Selanjutnya para siswa diharapkan untuk bisa sesuai dengan visi misi Insantama, bukan hanya mengabdi pada sekolah, namun pada umat dan negeri.

“Tinggal kita kan harus mengawasi perginya mereka ini sesuai dengan keinginan Insantama, bukan hanya mengabdi seperti sekarang, tentunya harus bermanfaat buat umat juga,” pungkas Thomas.

Pada LKMA tahun 2019 saat ini para delegasi yang merupakan kelas 12 SMAIT Insantama berangkat ke Mesir dan Emirates, dalam acara pelepasan diharapkan delegasi bisa mengambil ilmu dan manfaat dalam pelatihan.
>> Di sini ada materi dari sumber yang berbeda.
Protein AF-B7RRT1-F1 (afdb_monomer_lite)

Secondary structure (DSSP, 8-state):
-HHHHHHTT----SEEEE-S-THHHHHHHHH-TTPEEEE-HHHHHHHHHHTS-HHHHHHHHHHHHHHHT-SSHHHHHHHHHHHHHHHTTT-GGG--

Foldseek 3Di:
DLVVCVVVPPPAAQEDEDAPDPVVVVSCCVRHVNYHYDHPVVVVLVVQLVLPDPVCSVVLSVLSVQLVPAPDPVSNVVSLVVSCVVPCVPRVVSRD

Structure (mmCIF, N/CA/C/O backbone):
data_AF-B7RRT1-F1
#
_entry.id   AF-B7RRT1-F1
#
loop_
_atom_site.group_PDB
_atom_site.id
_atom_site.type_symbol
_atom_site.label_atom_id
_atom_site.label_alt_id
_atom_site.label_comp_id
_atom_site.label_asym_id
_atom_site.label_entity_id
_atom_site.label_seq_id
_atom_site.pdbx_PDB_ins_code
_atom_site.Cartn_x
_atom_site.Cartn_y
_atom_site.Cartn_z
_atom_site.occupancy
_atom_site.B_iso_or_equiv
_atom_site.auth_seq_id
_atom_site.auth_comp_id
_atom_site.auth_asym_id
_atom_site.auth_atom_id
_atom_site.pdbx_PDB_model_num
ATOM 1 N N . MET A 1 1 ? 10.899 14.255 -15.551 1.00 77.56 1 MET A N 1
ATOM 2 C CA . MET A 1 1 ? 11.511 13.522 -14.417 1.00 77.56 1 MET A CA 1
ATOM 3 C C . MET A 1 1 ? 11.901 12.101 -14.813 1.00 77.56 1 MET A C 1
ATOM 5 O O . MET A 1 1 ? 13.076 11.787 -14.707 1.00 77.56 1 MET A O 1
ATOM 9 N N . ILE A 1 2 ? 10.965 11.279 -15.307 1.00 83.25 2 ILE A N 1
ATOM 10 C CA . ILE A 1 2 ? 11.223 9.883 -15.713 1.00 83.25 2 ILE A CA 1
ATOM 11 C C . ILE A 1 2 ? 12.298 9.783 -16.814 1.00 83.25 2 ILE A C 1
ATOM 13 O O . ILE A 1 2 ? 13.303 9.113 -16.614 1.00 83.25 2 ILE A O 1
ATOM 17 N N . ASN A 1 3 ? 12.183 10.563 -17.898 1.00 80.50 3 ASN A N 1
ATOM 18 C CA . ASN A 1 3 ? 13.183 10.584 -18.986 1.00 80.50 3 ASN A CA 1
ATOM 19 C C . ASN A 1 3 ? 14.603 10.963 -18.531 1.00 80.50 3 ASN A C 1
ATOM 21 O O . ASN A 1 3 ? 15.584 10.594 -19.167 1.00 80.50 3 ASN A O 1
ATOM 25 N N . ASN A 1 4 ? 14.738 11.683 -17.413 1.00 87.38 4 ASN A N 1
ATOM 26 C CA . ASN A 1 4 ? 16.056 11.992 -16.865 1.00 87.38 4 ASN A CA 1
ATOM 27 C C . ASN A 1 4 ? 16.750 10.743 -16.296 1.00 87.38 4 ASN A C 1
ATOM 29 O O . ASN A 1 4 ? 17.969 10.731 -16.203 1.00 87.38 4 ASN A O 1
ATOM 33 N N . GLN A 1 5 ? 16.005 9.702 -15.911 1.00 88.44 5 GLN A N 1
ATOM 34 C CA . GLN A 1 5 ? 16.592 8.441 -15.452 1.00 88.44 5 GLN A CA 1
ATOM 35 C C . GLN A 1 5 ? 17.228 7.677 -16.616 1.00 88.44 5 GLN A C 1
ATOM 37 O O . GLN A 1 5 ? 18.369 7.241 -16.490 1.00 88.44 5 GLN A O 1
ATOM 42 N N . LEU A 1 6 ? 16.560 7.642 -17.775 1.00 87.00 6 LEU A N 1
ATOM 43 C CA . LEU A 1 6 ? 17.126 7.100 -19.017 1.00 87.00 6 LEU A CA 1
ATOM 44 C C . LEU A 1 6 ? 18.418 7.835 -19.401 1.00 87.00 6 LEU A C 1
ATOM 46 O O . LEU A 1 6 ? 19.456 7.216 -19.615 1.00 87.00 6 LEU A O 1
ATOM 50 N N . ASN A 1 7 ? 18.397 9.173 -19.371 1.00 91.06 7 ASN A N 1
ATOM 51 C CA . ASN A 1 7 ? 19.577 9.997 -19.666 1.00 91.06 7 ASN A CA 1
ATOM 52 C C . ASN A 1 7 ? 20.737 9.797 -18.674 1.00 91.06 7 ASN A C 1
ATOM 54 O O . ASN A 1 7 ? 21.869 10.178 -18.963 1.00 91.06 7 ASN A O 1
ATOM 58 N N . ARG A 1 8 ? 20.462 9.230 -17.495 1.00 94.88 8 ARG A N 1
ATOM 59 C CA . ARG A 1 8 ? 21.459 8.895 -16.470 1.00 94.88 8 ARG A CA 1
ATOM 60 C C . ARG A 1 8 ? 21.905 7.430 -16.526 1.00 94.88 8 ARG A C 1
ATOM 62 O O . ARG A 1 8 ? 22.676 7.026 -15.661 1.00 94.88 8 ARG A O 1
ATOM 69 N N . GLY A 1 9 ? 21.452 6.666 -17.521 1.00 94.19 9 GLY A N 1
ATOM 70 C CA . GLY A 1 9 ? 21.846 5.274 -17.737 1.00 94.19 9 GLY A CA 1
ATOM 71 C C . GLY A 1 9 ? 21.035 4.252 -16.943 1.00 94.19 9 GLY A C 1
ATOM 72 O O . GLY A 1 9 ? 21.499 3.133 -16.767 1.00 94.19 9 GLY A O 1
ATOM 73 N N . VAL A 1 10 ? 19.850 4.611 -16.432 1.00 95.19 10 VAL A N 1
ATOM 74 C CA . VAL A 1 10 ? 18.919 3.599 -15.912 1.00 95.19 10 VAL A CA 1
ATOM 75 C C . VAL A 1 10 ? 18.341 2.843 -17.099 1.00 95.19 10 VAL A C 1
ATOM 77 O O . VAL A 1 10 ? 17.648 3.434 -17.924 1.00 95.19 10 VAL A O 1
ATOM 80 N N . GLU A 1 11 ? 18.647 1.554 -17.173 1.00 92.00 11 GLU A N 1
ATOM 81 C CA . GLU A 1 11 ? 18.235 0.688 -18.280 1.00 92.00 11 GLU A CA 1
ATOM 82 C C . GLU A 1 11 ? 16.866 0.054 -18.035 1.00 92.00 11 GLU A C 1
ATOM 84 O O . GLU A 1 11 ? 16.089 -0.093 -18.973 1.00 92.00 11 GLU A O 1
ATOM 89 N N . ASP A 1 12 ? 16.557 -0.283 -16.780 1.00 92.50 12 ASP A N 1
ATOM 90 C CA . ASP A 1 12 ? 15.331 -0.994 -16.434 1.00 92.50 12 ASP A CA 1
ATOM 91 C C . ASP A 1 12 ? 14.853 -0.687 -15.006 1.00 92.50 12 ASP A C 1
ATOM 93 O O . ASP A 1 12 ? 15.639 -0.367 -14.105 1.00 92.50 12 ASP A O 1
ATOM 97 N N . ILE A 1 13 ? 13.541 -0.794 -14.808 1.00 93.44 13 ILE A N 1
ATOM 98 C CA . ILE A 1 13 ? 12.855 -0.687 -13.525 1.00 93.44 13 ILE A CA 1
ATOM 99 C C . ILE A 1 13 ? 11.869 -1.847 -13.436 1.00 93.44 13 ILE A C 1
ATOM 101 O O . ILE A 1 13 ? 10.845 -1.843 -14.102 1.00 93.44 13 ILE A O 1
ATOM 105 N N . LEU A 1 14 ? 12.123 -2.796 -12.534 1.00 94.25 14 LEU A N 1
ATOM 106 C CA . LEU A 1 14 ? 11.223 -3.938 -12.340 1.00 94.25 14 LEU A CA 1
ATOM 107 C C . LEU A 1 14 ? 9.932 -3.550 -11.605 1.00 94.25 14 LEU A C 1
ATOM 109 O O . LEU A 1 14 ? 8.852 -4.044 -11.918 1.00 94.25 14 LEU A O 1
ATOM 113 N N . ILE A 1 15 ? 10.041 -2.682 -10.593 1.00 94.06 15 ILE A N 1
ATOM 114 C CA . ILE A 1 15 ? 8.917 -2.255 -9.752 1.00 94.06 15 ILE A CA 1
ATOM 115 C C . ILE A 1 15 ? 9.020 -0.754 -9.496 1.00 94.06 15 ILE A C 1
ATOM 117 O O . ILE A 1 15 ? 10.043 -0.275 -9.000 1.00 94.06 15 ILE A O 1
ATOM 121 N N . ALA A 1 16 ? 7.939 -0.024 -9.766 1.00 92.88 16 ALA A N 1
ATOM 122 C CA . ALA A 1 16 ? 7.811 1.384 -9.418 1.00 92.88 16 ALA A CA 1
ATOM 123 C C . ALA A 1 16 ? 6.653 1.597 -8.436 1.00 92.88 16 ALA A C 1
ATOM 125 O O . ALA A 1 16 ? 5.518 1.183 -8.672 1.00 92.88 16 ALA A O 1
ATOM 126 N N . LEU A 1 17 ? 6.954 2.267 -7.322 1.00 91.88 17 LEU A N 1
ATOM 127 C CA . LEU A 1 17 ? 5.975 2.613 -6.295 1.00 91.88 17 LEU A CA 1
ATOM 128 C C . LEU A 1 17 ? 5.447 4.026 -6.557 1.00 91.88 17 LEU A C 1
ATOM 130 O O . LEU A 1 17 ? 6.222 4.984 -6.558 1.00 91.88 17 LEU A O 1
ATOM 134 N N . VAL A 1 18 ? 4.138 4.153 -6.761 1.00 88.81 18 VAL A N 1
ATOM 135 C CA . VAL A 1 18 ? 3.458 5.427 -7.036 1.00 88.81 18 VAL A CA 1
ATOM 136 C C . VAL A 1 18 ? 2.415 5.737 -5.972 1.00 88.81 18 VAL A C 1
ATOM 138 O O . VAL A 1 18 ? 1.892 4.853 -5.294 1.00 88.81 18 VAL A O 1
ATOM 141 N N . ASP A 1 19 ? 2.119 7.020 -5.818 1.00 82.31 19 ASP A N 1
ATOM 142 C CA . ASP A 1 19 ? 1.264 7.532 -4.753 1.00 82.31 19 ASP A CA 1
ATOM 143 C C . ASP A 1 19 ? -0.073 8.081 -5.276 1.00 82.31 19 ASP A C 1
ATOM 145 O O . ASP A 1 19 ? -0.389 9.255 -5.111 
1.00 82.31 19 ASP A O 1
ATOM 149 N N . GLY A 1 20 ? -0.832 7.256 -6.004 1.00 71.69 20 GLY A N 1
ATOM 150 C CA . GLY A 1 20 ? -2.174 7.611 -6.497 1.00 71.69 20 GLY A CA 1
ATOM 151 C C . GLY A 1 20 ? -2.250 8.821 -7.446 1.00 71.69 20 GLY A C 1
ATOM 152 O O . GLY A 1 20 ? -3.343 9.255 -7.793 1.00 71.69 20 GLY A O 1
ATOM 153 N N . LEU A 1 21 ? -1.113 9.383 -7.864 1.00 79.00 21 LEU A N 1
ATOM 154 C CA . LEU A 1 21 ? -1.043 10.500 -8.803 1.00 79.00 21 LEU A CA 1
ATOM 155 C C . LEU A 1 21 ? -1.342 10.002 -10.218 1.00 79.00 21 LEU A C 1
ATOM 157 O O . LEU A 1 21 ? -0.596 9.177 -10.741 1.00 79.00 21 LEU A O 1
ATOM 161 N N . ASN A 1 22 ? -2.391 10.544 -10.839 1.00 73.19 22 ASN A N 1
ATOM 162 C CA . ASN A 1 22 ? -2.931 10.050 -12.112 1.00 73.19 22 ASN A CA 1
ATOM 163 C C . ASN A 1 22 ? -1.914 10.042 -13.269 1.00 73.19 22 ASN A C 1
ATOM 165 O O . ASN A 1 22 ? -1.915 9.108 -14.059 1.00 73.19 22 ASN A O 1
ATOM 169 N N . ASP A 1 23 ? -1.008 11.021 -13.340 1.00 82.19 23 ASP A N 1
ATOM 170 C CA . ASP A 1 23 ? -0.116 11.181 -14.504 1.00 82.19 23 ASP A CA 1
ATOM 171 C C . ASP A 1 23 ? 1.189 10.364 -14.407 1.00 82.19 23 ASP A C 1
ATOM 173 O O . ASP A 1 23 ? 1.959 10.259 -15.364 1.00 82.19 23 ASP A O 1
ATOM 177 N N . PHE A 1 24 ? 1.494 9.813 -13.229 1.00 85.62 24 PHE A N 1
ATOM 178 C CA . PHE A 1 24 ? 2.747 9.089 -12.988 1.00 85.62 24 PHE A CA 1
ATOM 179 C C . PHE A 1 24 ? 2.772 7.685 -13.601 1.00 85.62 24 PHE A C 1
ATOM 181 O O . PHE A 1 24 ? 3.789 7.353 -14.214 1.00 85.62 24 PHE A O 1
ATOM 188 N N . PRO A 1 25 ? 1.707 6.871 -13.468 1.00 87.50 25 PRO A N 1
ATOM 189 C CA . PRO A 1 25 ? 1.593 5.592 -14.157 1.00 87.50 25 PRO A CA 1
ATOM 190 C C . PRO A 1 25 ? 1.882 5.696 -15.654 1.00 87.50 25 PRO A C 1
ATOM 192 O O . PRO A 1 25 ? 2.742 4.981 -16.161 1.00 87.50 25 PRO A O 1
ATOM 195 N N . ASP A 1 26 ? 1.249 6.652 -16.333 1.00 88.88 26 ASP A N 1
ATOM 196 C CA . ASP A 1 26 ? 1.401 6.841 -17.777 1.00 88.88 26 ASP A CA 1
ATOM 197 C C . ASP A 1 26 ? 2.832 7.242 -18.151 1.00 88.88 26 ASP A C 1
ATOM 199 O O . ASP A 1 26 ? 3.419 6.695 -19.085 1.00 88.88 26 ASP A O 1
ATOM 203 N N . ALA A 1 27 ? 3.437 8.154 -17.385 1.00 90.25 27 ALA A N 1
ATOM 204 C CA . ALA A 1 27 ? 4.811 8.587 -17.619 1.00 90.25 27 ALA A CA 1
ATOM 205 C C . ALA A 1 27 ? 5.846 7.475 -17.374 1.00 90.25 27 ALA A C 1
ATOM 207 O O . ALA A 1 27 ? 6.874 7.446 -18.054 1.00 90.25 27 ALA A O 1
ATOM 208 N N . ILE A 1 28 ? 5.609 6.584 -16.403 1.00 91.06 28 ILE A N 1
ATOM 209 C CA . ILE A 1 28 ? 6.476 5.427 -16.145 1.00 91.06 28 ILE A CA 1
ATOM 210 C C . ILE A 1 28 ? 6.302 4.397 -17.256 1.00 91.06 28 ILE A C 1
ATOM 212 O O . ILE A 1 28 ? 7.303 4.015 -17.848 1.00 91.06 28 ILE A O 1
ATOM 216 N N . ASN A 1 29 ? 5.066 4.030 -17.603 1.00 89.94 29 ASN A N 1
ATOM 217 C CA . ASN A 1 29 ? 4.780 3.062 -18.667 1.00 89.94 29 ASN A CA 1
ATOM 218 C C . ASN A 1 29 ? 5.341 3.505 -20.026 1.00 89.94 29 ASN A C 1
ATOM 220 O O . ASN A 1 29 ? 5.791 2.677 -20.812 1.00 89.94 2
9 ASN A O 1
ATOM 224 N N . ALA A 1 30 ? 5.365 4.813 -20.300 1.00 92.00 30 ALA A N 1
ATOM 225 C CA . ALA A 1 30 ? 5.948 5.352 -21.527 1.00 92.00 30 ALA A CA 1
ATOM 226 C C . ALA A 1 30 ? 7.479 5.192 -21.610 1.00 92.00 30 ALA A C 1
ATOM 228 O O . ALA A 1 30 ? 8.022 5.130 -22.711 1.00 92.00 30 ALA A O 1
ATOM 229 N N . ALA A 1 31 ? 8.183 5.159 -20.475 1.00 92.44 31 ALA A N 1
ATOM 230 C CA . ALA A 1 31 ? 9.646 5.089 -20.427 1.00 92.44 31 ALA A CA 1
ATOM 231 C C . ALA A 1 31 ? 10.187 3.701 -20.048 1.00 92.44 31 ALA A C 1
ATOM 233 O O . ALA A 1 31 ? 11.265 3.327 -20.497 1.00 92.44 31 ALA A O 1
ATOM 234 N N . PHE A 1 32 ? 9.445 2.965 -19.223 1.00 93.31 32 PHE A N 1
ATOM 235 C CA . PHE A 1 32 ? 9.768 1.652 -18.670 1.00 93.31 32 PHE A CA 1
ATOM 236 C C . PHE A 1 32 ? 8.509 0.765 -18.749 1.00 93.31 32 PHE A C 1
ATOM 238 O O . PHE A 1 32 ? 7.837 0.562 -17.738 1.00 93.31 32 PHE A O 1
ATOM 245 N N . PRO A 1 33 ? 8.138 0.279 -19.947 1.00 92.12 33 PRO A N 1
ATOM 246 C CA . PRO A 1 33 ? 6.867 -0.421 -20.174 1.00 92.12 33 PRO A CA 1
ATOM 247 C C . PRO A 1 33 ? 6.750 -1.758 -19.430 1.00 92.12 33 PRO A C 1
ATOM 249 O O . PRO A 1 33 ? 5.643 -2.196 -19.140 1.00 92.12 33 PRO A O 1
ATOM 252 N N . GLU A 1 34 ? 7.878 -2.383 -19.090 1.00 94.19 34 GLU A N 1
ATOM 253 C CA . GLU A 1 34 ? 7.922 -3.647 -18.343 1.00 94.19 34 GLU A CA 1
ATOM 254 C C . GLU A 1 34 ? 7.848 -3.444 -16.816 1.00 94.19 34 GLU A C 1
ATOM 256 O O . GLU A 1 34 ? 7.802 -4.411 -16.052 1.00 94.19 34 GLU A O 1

Saat pelepasan delegasi turut hadir pula Kadisdik Kota Bogor Fahruddin yang mewakili Walikota Bogor, Kapolres Kota Bogor yang diwakili Kompol Rosidi, Kapolsek Bogor Barat yang diwakilkan oleh AKP Otang S, Lurah Gunung Batu Supyawan, Dwi Aang K mewakili Camat Bogor Barat. (Fatih S)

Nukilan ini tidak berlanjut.